Implementation of simple regular expression engine

Source: Internet
Author: User
Tags expression engine

Regular expressions are basically used by every programmer, but implementing the regular expression engine seems like a difficult task. In fact, a simple regular expression engine can be realized by mastering the lexical analysis of the front-end of the compiling principle. This is a recommended course for NetEase Cloud class. Http://mooc.study.163.com/course/USTC-1000002001?tid=1000003000#/info

The basic Regular expression regular expression consists of characters and metacharacters, and the entire expression is used to describe a type of string that conforms to certain characteristics, such as an expression: ABC, which represents the string "ABC", which is concatenated in sequence by ' a ', ' B ', ' C ' three characters. The regular expression to be implemented in this paper is simple, it only realizes the function of connection, selection and closure. Definition directly from the PPT:

The approximate steps to achieve are as follows:

NFA refers to a non-deterministic automaton, which has multiple states that can be converted to any character. DFA refers to the determination of automata, on any character, up to only one state can be converted.

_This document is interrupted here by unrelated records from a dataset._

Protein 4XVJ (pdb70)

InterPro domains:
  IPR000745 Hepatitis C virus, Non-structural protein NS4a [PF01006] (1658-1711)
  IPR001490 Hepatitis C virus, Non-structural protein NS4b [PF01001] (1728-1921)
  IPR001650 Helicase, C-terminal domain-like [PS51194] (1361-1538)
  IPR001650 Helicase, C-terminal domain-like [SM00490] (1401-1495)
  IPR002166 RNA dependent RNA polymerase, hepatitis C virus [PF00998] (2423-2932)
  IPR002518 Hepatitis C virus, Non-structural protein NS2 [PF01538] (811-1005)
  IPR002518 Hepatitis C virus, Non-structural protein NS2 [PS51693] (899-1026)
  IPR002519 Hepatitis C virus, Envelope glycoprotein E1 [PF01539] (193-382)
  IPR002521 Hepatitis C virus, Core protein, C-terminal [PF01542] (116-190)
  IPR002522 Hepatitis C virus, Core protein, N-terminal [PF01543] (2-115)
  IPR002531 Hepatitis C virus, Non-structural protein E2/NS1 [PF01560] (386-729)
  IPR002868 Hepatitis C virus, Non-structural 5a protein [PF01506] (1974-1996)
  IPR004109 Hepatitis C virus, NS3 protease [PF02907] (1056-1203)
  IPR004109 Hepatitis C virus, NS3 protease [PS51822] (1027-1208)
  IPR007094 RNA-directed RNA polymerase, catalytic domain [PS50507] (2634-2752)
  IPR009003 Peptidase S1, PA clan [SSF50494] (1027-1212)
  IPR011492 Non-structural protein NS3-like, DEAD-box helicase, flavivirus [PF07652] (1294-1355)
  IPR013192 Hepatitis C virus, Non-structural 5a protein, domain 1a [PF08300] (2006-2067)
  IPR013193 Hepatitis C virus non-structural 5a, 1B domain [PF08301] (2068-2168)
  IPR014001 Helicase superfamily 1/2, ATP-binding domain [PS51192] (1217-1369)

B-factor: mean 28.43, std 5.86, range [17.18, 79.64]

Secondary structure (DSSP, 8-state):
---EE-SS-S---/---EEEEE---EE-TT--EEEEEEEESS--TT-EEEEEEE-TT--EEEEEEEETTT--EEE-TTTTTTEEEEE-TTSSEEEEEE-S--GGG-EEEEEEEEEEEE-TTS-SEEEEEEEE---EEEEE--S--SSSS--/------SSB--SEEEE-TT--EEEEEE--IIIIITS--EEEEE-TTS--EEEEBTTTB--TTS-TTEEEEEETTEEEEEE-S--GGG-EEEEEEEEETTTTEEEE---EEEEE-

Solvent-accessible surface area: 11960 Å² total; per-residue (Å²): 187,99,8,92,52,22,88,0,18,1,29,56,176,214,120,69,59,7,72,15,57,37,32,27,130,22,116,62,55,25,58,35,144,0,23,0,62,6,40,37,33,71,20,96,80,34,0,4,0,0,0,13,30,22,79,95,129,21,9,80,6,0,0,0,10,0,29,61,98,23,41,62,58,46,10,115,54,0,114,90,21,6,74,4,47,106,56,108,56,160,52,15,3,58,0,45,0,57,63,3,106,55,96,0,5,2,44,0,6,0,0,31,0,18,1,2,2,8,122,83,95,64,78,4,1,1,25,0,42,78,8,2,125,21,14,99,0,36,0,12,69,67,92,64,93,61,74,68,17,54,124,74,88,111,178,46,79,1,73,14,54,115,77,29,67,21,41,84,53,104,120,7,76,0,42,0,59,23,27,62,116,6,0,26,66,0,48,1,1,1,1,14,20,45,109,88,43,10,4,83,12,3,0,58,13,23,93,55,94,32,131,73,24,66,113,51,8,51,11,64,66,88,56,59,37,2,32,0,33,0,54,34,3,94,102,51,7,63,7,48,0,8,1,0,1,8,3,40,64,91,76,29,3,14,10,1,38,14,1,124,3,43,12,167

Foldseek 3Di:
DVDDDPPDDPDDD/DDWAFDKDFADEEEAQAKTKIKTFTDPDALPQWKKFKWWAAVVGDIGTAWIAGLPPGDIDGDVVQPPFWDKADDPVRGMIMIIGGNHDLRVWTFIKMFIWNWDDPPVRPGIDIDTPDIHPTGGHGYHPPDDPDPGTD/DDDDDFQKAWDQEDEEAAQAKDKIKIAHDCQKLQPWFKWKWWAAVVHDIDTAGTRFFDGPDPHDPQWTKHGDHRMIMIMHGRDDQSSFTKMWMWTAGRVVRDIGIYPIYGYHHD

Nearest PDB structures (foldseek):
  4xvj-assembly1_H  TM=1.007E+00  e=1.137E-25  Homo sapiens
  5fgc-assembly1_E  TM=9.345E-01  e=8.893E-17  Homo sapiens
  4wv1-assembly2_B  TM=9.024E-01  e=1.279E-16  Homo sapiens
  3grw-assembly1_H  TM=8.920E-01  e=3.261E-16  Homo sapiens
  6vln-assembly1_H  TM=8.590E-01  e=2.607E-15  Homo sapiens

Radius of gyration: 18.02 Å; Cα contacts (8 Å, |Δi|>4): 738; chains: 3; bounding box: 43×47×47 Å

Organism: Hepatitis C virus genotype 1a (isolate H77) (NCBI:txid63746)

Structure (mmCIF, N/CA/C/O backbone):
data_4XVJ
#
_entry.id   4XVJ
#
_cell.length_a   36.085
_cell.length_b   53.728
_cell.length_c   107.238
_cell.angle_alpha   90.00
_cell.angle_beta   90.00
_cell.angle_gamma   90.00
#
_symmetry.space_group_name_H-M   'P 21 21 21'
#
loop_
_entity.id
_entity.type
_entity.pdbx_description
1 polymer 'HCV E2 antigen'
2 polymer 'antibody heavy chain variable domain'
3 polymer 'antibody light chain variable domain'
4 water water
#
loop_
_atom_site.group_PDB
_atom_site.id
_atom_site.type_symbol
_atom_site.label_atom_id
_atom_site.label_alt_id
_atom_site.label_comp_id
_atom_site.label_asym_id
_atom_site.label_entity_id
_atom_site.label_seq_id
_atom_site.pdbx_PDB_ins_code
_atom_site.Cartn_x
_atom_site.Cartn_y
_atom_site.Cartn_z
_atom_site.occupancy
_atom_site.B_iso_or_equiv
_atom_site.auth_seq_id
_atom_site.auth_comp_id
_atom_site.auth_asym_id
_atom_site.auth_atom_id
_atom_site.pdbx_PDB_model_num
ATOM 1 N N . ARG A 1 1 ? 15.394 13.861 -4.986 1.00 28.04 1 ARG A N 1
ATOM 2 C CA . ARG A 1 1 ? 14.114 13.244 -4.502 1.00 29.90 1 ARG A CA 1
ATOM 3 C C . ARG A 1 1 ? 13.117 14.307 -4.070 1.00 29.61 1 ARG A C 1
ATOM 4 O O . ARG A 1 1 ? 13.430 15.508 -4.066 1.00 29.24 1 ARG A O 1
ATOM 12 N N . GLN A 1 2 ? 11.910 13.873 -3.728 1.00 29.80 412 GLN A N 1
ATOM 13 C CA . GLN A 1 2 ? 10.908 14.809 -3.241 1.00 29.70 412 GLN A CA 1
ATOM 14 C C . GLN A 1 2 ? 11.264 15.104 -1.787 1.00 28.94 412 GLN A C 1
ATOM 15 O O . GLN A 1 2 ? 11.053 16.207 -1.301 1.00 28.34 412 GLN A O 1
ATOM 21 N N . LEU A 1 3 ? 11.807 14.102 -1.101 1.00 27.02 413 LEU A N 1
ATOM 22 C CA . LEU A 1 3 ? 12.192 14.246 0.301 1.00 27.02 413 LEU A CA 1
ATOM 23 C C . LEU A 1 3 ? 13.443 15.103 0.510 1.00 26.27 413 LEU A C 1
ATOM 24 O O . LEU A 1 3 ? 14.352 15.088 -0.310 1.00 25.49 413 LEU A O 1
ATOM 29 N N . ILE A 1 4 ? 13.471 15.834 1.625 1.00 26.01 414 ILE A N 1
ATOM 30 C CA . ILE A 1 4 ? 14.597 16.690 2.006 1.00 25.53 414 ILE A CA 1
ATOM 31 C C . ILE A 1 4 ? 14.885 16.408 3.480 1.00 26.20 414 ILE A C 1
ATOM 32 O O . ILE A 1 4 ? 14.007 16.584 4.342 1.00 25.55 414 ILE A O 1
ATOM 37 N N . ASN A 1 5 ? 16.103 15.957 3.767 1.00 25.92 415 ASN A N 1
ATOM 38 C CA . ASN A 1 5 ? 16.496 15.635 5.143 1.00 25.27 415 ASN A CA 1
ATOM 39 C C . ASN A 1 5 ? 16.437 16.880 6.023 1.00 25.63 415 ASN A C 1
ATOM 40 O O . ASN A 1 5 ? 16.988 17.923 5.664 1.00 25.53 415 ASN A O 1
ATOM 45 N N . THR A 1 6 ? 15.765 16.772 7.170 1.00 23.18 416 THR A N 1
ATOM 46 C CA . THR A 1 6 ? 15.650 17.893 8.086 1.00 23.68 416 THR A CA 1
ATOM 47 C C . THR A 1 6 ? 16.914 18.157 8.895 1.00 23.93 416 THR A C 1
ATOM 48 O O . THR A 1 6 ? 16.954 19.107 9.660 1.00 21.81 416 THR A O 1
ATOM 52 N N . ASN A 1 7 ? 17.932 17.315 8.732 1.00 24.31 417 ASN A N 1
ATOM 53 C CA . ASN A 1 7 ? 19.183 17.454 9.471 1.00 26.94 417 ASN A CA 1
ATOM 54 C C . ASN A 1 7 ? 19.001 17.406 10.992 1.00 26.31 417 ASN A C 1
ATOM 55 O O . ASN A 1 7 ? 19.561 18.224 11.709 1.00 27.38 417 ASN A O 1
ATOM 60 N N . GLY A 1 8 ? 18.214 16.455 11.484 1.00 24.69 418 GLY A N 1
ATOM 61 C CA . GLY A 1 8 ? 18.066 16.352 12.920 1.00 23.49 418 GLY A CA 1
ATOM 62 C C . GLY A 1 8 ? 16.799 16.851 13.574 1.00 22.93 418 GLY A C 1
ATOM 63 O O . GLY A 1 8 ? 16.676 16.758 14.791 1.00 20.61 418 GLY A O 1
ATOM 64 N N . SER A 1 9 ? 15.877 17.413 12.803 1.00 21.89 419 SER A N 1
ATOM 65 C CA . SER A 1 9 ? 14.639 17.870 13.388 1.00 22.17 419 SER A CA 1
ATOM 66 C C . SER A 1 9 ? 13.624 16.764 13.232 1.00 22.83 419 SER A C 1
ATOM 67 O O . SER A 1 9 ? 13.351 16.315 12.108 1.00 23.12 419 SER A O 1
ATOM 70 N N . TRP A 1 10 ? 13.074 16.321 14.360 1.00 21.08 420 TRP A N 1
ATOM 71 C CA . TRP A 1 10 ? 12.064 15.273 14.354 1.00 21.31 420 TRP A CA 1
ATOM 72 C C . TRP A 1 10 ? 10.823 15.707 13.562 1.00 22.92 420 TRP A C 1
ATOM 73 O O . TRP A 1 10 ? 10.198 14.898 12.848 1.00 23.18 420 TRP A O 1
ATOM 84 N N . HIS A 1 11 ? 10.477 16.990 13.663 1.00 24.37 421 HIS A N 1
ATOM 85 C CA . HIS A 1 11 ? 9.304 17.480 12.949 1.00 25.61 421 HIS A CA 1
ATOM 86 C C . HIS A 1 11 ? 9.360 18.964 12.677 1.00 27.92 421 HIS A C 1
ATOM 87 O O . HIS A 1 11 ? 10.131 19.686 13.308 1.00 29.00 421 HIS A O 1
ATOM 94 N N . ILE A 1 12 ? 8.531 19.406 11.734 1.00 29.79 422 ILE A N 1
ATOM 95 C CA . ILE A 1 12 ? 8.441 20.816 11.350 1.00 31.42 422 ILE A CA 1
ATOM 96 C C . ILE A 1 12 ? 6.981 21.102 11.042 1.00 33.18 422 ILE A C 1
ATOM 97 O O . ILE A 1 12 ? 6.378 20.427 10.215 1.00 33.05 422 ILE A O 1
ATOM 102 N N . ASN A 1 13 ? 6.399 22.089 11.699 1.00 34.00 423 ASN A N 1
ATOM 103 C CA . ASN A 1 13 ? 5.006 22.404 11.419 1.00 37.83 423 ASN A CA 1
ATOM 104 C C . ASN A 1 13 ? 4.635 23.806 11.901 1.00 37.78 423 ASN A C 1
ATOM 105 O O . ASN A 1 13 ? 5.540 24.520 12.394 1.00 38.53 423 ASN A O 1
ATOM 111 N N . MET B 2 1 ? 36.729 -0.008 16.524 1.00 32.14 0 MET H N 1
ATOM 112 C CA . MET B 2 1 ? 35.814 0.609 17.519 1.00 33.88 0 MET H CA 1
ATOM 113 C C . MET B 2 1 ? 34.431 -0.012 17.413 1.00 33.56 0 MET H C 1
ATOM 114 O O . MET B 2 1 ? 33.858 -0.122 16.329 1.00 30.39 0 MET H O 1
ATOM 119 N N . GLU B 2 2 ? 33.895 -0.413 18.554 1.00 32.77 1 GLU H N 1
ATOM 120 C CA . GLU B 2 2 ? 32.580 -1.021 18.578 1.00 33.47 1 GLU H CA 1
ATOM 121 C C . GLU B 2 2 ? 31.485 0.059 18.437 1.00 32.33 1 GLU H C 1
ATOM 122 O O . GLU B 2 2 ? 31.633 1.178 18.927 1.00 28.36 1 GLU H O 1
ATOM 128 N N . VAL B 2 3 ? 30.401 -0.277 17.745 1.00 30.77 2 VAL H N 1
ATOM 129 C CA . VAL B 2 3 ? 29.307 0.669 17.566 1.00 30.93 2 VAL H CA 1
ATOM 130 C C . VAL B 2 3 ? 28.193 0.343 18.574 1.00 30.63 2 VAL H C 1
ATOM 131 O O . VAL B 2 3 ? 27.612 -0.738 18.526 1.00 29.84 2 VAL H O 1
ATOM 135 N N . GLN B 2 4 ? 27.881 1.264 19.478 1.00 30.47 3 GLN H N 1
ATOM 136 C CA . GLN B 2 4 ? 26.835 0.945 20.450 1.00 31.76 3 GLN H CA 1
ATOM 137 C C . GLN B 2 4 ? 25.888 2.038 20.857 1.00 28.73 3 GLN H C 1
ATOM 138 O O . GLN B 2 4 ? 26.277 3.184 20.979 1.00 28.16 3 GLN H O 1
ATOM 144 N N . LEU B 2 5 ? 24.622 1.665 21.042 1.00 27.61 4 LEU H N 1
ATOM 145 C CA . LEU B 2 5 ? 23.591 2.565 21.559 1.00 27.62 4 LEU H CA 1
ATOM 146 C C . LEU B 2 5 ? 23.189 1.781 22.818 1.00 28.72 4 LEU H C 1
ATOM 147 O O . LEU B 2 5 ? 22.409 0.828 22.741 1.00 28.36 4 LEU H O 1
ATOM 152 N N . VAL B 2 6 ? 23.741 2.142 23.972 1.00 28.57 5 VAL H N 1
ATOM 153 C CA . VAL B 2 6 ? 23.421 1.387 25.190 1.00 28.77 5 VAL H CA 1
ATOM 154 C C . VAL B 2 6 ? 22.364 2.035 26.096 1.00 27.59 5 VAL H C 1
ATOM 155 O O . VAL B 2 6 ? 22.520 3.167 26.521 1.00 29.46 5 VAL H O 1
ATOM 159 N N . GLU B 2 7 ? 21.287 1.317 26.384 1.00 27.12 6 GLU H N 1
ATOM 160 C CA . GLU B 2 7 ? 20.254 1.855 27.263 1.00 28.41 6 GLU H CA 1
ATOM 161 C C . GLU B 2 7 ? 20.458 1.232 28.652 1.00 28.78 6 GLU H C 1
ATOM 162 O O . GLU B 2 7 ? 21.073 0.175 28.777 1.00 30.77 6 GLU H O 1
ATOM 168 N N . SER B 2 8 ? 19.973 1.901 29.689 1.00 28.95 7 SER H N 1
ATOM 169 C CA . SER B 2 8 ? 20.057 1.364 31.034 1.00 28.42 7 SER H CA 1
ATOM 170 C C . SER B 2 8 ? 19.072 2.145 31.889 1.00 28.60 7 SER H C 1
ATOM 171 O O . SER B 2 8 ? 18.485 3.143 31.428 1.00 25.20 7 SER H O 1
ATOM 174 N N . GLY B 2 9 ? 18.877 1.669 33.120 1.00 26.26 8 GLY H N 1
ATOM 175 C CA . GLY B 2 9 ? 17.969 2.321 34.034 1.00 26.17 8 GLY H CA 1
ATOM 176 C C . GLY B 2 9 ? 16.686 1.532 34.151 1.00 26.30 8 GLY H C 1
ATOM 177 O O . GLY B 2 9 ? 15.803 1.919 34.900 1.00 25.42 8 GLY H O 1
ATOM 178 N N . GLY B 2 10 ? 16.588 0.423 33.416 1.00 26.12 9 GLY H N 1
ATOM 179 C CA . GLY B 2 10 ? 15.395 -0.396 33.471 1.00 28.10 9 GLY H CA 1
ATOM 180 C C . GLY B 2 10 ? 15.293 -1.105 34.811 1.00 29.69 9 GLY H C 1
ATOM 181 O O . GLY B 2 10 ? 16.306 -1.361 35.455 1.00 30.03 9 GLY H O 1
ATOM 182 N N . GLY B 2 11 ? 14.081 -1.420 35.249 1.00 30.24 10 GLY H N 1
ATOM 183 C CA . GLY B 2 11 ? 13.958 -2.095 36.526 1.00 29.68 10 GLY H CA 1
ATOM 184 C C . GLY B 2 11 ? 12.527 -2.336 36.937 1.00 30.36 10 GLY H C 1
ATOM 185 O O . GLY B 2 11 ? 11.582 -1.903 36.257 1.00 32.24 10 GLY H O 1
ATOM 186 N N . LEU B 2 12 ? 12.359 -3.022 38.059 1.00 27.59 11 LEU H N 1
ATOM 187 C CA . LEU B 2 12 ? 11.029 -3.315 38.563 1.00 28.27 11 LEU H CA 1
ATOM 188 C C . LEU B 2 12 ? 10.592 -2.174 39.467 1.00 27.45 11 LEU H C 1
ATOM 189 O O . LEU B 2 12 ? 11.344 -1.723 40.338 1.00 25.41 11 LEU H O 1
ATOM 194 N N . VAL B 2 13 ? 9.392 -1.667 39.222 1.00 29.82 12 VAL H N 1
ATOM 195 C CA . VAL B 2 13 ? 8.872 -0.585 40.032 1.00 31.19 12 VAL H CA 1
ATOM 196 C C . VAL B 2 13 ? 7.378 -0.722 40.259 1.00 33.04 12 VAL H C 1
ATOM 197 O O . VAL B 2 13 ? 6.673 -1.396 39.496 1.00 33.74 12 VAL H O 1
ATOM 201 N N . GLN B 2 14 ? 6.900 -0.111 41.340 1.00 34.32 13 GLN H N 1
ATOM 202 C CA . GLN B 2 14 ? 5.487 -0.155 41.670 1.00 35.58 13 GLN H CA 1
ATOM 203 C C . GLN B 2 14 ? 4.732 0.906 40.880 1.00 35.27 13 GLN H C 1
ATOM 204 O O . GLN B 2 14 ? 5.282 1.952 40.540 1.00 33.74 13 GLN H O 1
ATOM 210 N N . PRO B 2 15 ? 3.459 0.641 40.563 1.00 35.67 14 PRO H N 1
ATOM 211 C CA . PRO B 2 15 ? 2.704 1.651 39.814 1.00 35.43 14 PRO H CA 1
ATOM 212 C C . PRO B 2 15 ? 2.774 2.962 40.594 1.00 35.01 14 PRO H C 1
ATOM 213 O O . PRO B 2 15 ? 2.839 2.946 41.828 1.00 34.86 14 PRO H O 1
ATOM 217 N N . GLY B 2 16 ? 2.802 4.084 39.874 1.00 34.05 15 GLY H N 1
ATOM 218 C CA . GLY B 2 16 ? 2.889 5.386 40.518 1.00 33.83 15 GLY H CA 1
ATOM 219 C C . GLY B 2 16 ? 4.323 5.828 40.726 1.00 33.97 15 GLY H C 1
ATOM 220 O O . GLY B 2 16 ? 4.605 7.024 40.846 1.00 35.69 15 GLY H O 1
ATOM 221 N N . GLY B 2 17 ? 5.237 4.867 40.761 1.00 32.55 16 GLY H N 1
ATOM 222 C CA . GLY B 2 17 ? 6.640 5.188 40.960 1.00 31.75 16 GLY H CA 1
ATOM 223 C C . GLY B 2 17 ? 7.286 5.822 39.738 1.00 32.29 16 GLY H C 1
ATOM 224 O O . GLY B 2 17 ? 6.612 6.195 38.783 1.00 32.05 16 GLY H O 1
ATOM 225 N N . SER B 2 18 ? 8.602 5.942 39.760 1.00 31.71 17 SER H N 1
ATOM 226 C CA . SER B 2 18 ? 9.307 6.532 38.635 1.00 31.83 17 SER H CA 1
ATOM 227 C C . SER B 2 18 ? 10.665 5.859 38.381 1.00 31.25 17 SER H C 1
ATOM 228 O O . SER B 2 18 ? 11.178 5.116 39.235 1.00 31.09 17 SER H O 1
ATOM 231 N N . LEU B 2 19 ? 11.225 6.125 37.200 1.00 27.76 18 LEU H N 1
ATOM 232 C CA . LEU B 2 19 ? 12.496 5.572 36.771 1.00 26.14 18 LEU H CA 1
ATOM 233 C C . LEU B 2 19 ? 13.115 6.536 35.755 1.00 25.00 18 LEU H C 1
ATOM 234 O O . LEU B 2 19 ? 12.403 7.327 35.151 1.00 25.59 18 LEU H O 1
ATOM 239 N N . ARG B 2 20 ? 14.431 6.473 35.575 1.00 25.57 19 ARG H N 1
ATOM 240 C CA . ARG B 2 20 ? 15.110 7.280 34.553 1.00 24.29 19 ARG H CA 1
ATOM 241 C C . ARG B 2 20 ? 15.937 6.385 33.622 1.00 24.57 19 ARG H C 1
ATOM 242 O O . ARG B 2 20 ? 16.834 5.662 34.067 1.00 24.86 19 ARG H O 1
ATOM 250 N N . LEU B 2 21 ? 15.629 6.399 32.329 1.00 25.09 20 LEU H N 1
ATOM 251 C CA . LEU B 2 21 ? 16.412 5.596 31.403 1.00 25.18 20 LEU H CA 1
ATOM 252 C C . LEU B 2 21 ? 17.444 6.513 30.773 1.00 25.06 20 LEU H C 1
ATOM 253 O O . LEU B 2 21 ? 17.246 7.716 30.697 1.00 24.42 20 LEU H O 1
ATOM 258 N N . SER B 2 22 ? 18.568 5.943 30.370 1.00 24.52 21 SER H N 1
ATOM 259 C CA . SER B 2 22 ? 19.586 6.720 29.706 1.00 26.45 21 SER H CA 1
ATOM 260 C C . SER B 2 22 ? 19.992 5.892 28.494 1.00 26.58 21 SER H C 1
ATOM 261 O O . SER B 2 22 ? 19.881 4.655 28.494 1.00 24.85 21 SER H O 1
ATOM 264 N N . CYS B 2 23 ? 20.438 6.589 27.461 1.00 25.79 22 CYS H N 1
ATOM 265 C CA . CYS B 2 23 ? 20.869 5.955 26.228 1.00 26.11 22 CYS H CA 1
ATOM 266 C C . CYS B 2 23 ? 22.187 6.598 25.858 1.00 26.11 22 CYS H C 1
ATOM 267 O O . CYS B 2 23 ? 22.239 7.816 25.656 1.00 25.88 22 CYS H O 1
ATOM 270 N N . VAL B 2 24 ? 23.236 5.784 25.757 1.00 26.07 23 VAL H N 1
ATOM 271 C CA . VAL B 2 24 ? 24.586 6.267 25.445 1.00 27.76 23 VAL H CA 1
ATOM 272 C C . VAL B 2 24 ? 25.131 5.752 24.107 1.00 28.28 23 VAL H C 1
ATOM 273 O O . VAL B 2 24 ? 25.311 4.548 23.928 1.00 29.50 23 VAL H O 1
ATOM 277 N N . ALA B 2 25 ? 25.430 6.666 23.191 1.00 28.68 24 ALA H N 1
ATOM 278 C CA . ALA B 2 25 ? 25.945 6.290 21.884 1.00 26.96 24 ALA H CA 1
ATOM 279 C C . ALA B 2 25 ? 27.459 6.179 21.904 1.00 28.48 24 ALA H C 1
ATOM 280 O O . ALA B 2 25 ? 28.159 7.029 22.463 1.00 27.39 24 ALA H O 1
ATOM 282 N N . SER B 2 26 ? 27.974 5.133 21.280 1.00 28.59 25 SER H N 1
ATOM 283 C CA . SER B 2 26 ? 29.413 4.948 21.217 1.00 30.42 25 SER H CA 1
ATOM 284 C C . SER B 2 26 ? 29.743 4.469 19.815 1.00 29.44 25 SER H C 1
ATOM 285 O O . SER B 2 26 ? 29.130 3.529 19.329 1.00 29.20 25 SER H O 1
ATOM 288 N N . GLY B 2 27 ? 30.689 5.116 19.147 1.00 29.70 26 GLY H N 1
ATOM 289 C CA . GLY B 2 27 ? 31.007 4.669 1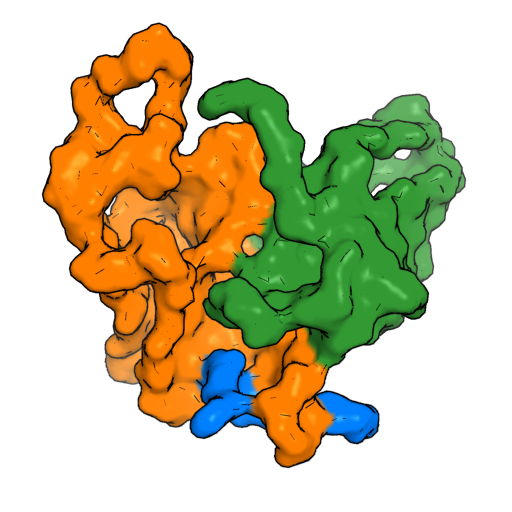7.799 1.00 31.07 26 GLY H CA 1
ATOM 290 C C . GLY B 2 27 ? 30.014 5.110 16.731 1.00 30.21 26 GLY H C 1
ATOM 291 O O . GLY B 2 27 ? 30.050 4.614 15.595 1.00 30.79 26 GLY H O 1
ATOM 292 N N . LEU B 2 28 ? 29.087 5.990 17.098 1.00 29.87 27 LEU H N 1
ATOM 293 C CA . LEU B 2 28 ? 28.148 6.550 16.128 1.00 30.03 27 LEU H CA 1
ATOM 294 C C . LEU B 2 28 ? 27.786 7.942 16.615 1.00 30.10 27 LEU H C 1
ATOM 295 O O . LEU B 2 28 ? 27.840 8.222 17.818 1.00 31.14 27 LEU H O 1
ATOM 300 N N . THR B 2 29 ? 27.443 8.818 15.675 1.00 27.85 28 THR H N 1
ATOM 301 C CA . THR B 2 29 ? 27.117 10.203 15.965 1.00 27.61 28 THR H CA 1
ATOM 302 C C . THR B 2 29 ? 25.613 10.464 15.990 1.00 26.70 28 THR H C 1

The Thompson algorithm is a recursive algorithm that first converts a single character to an NFA and then combines the NFA according to the rules. The conversions for a single character (such as C) are as follows

Two characters (e.g. E1E2) are connected in the middle with ε

Next is the choice (e.g. E1|e2)

Closures (such as e1*) are more complex

Knowing how to combine small NFA into a large NFA, how do you deal with regular expressions and convert them to NFA? We can deal with two stacks as we do with arithmetic, but this can only be done in simple cases. You can also use recursive descent analysis to build an abstract syntax tree, a|b syntax tree as follows, recursive descent analysis of the specific method can be seen in the previous recommended video or directly read the source

Since the NFA has multiple states that can be converted to any character, we need to convert it to DFA. Our NFA is actually Ε-NFA, there are many ε edges, and the DFA does not have ε edges, so we can remove these ε edges through the subset construction algorithm. The approximate idea of a subset construction algorithm is to take a subset of all the states that a character can reach from state a (including the received characters and then reach by the ε edge), and all the states that the subset can reach constitute a subset, and finally, the ε edge can be eliminated to get the DFA.

For the NFA

The subset construction algorithm steps are as follows

The first column of the first row I means the set of nodes that can be reached by any ε from the initial node of the NFA. The IA represents the collection from which a can be reached starting from the collection, and IB is receiving a set of states that a B can reach.

If IA and IB do not appear in I, fill them in the next i. The results are as follows

By using the Hopcroft algorithm to minimize the DFA, the idea of this algorithm is to condense the equivalent state into a node. For example, the following DFA

can be simplified to

So we have completed the whole step, and for the input string, if we can go along the DFA to receive state, it will be able to match. Specific source to see here may have bugs, the final minimization of the DFA also did not realize, light spray.

Finally recommend a few related links

Wheel Brother's Tutorial http://www.cppblog.com/vczh/archive/2008/05/22/50763.html

Http://www.cnblogs.com/cute/p/4021689.html, the man wrote it quite clearly.

Then recommend the course of NetEase public course http://mooc.study.163.com/learn/USTC-1000002001?tid=1000003000#/learn/content

Implementation of simple regular expression engine

Contact Us

The content source of this page is from Internet, which doesn't represent Alibaba Cloud's opinion; products and services mentioned on that page don't have any relationship with Alibaba Cloud. If the content of the page makes you feel confusing, please write us an email, we will handle the problem within 5 days after receiving your email.

If you find any instances of plagiarism from the community, please send an email to: info-contact@alibabacloud.com and provide relevant evidence. A staff member will contact you within 5 working days.

A Free Trial That Lets You Build Big!

Start building with 50+ products and up to 12 months usage for Elastic Compute Service

  • Sales Support

    1 on 1 presale consultation

  • After-Sales Support

    24/7 Technical Support 6 Free Tickets per Quarter Faster Response

  • Alibaba Cloud offers highly flexible support services tailored to meet your exact needs.